*** Opening TASK INPUTS ***

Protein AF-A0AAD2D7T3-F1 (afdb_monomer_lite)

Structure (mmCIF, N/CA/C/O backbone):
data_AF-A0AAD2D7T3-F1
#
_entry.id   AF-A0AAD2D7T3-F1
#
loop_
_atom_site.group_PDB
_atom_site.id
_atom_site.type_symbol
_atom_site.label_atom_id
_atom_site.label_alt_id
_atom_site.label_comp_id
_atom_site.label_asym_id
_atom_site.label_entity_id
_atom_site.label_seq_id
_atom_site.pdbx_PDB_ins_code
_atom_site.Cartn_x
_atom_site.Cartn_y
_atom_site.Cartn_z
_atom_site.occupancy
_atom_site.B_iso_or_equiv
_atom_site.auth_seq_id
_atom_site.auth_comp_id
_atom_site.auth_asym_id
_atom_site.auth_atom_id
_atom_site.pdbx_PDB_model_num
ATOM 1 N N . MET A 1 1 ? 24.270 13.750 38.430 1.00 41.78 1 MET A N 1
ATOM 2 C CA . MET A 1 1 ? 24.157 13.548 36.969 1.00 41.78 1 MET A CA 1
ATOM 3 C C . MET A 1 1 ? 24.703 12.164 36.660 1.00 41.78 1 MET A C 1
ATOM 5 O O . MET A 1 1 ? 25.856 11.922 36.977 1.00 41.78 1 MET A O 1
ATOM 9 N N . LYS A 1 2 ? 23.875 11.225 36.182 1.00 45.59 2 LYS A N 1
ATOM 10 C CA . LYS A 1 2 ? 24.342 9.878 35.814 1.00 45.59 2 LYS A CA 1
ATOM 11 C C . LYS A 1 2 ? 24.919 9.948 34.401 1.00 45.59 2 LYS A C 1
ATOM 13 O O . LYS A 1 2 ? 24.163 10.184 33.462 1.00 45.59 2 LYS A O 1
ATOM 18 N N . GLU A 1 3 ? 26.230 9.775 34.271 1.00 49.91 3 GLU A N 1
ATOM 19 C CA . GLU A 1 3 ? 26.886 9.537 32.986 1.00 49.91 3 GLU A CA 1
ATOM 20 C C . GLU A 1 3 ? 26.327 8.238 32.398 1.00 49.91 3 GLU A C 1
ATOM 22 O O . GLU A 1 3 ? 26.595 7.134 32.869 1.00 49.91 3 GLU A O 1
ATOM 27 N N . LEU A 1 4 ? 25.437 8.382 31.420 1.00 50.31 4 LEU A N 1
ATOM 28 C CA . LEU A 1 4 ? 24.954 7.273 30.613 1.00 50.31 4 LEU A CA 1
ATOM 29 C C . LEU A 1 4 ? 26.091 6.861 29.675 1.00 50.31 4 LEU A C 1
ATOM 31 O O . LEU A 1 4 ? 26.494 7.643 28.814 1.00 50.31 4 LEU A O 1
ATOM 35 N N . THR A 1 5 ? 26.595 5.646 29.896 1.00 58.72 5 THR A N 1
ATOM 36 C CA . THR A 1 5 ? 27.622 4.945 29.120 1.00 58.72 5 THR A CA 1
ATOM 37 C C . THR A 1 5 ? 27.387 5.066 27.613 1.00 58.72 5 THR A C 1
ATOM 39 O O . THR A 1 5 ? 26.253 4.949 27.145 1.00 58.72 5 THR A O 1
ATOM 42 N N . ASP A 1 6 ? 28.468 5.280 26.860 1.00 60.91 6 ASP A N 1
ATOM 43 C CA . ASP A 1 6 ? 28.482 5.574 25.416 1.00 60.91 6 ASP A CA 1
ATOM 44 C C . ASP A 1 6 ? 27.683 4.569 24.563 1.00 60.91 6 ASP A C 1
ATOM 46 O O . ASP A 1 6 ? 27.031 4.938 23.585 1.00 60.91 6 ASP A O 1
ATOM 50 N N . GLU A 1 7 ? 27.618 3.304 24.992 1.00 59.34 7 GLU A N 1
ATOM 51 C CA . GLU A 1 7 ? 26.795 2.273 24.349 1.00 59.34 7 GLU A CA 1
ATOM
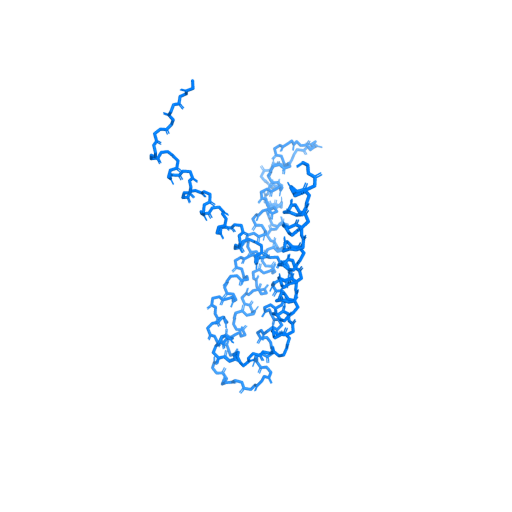 52 C C . GLU A 1 7 ? 25.300 2.622 24.323 1.00 59.34 7 GLU A C 1
ATOM 54 O O . GLU A 1 7 ? 24.631 2.417 23.307 1.00 59.34 7 GLU A O 1
ATOM 59 N N . LYS A 1 8 ? 24.749 3.199 25.401 1.00 57.91 8 LYS A N 1
ATOM 60 C CA . LYS A 1 8 ? 23.325 3.572 25.445 1.00 57.91 8 LYS A CA 1
ATOM 61 C C . LYS A 1 8 ? 23.011 4.704 24.475 1.00 57.91 8 LYS A C 1
ATOM 63 O O . LYS A 1 8 ? 22.000 4.629 23.780 1.00 57.91 8 LYS A O 1
ATOM 68 N N . LYS A 1 9 ? 23.906 5.690 24.357 1.00 60.19 9 LYS A N 1
ATOM 69 C CA . LYS A 1 9 ? 23.778 6.776 23.373 1.00 60.19 9 LYS A CA 1
ATOM 70 C C . LYS A 1 9 ? 23.850 6.246 21.942 1.00 60.19 9 LYS A C 1
ATOM 72 O O . LYS A 1 9 ? 23.058 6.664 21.103 1.00 60.19 9 LYS A O 1
ATOM 77 N N . PHE A 1 10 ? 24.740 5.292 21.668 1.00 62.41 10 PHE A N 1
ATOM 78 C CA . PHE A 1 10 ? 24.845 4.657 20.352 1.00 62.41 10 PHE A CA 1
ATOM 79 C C . PHE A 1 10 ? 23.587 3.852 19.990 1.00 62.41 10 PHE A C 1
ATOM 81 O O . PHE A 1 10 ? 23.084 3.939 18.869 1.00 62.41 10 PHE A O 1
ATOM 88 N N . THR A 1 11 ? 23.026 3.113 20.952 1.00 63.97 11 THR A N 1
ATOM 89 C CA . THR A 1 11 ? 21.786 2.350 20.735 1.00 63.97 11 THR A CA 1
ATOM 90 C C . THR A 1 11 ? 20.579 3.272 20.511 1.00 63.97 11 THR A C 1
ATOM 92 O O . THR A 1 11 ? 19.760 3.003 19.631 1.00 63.97 11 THR A O 1
ATOM 95 N N . GLU A 1 12 ? 20.488 4.388 21.245 1.00 65.12 12 GLU A N 1
ATOM 96 C CA . GLU A 1 12 ? 19.477 5.430 21.015 1.00 65.12 12 GLU A CA 1
ATOM 97 C C . GLU A 1 12 ? 19.644 6.098 19.644 1.00 65.12 12 GLU A C 1
ATOM 99 O O . GLU A 1 12 ? 18.662 6.249 18.921 1.00 65.12 12 GLU A O 1
ATOM 104 N N . LEU A 1 13 ? 20.874 6.410 19.225 1.00 66.38 13 LEU A N 1
ATOM 105 C CA . LEU A 1 13 ? 21.176 6.943 17.890 1.00 66.38 13 LEU A CA 1
ATOM 106 C C . LEU A 1 13 ? 20.764 5.978 16.770 1.00 66.38 13 LEU A C 1
ATOM 108 O O . LEU A 1 13 ? 20.144 6.399 15.792 1.00 66.38 13 LEU A O 1
ATOM 112 N N . LEU A 1 14 ? 21.039 4.679 16.916 1.00 68.12 14 LEU A N 1
ATOM 113 C CA . LEU A 1 14 ? 20.594 3.657 15.964 1.00 68.12 14 LEU A CA 1
ATOM 114 C C . LEU A 1 14 ? 19.066 3.540 15.914 1.00 68.12 14 LEU A C 1
ATOM 116 O O . LEU A 1 14 ? 18.494 3.313 14.844 1.00 68.12 14 LEU A O 1
ATOM 120 N N . PHE A 1 15 ? 18.391 3.694 17.053 1.00 67.88 15 PHE A N 1
ATOM 121 C CA . PHE A 1 15 ? 16.933 3.677 17.119 1.00 67.88 15 PHE A CA 1
ATOM 122 C C . PHE A 1 15 ? 16.321 4.917 16.460 1.00 67.88 15 PHE A C 1
ATOM 124 O O . PHE A 1 15 ? 15.402 4.781 15.654 1.00 67.88 15 PHE A O 1
ATOM 131 N N . VAL A 1 16 ? 16.877 6.105 16.713 1.00 67.69 16 VAL A N 1
ATOM 132 C CA . VAL A 1 16 ? 16.467 7.359 16.063 1.00 67.69 16 VAL A CA 1
ATOM 133 C C . VAL A 1 16 ? 16.685 7.281 14.551 1.00 67.69 16 VAL A C 1
ATOM 135 O O . VAL A 1 16 ? 15.764 7.578 13.800 1.00 67.69 16 VAL A O 1
ATOM 138 N N . GLN A 1 17 ? 17.826 6.766 14.080 1.00 65.62 17 GLN A N 1
ATOM 139 C CA . GLN A 1 17 ? 18.062 6.559 12.644 1.00 65.62 17 GLN A CA 1
ATOM 140 C C . GLN A 1 17 ? 17.085 5.559 12.014 1.00 65.62 17 GLN A C 1
ATOM 142 O O . GLN A 1 17 ? 16.641 5.753 10.879 1.00 65.62 17 GLN A O 1
ATOM 147 N N . LYS A 1 18 ? 16.723 4.483 12.726 1.00 66.88 18 LYS A N 1
ATOM 148 C CA . LYS A 1 18 ? 15.683 3.548 12.269 1.00 66.88 18 LYS A CA 1
ATOM 149 C C . LYS A 1 18 ? 14.322 4.232 12.200 1.00 66.88 1
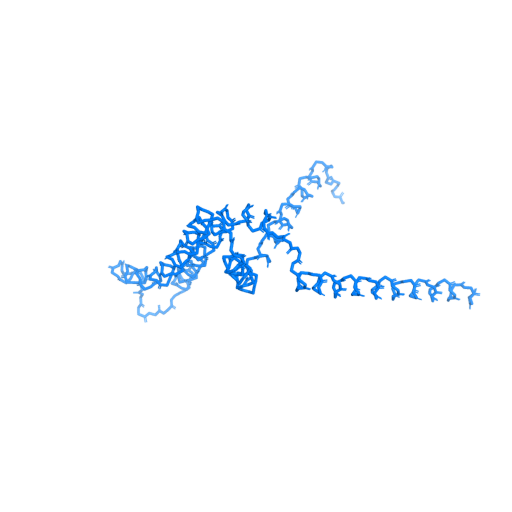8 LYS A C 1
ATOM 151 O O . LYS A 1 18 ? 13.622 4.056 11.207 1.00 66.88 18 LYS A O 1
ATOM 156 N N . LEU A 1 19 ? 13.961 5.025 13.206 1.00 66.19 19 LEU A N 1
ATOM 157 C CA . LEU A 1 19 ? 12.707 5.773 13.228 1.00 66.19 19 LEU A CA 1
ATOM 158 C C . LEU A 1 19 ? 12.645 6.847 12.143 1.00 66.19 19 LEU A C 1
ATOM 160 O O . LEU A 1 19 ? 11.597 6.982 11.523 1.00 66.19 19 LEU A O 1
ATOM 164 N N . ASP A 1 20 ? 13.733 7.558 11.859 1.00 68.00 20 ASP A N 1
ATOM 165 C CA . ASP A 1 20 ? 13.790 8.535 10.767 1.00 68.00 20 ASP A CA 1
ATOM 166 C C . ASP A 1 20 ? 13.711 7.860 9.403 1.00 68.00 20 ASP A C 1
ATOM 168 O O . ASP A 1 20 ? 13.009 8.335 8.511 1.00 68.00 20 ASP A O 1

*** Closing TASK INPUTS ***

§ ASSIGNED TASK: Everything from the line with "ATOM 61 C C" through the line with "ATOM 77 N N" in the listing above must be retyped exactly, with nothing added.

§ ANSWER BOX:
ATOM 61 C C . LYS A 1 8 ? 23.011 4.704 24.475 1.00 57.91 8 LYS A C 1
ATOM 63 O O . LYS A 1 8 ? 22.000 4.629 23.780 1.00 57.91 8 LYS A O 1
ATOM 68 N N . LYS A 1 9 ? 23.906 5.690 24.357 1.00 60.19 9 LYS A N 1
ATOM 69 C CA . LYS A 1 9 ? 23.778 6.776 23.373 1.00 60.19 9 LYS A CA 1
ATOM 70 C C . LYS A 1 9 ? 23.850 6.246 21.942 1.00 60.19 9 LYS A C 1
ATOM 72 O O . LYS A 1 9 ? 23.058 6.664 21.103 1.00 60.19 9 LYS A O 1
ATOM 77 N N . PHE A 1 10 ? 24.740 5.292 21.668 1.00 62.41 10 PHE A N 1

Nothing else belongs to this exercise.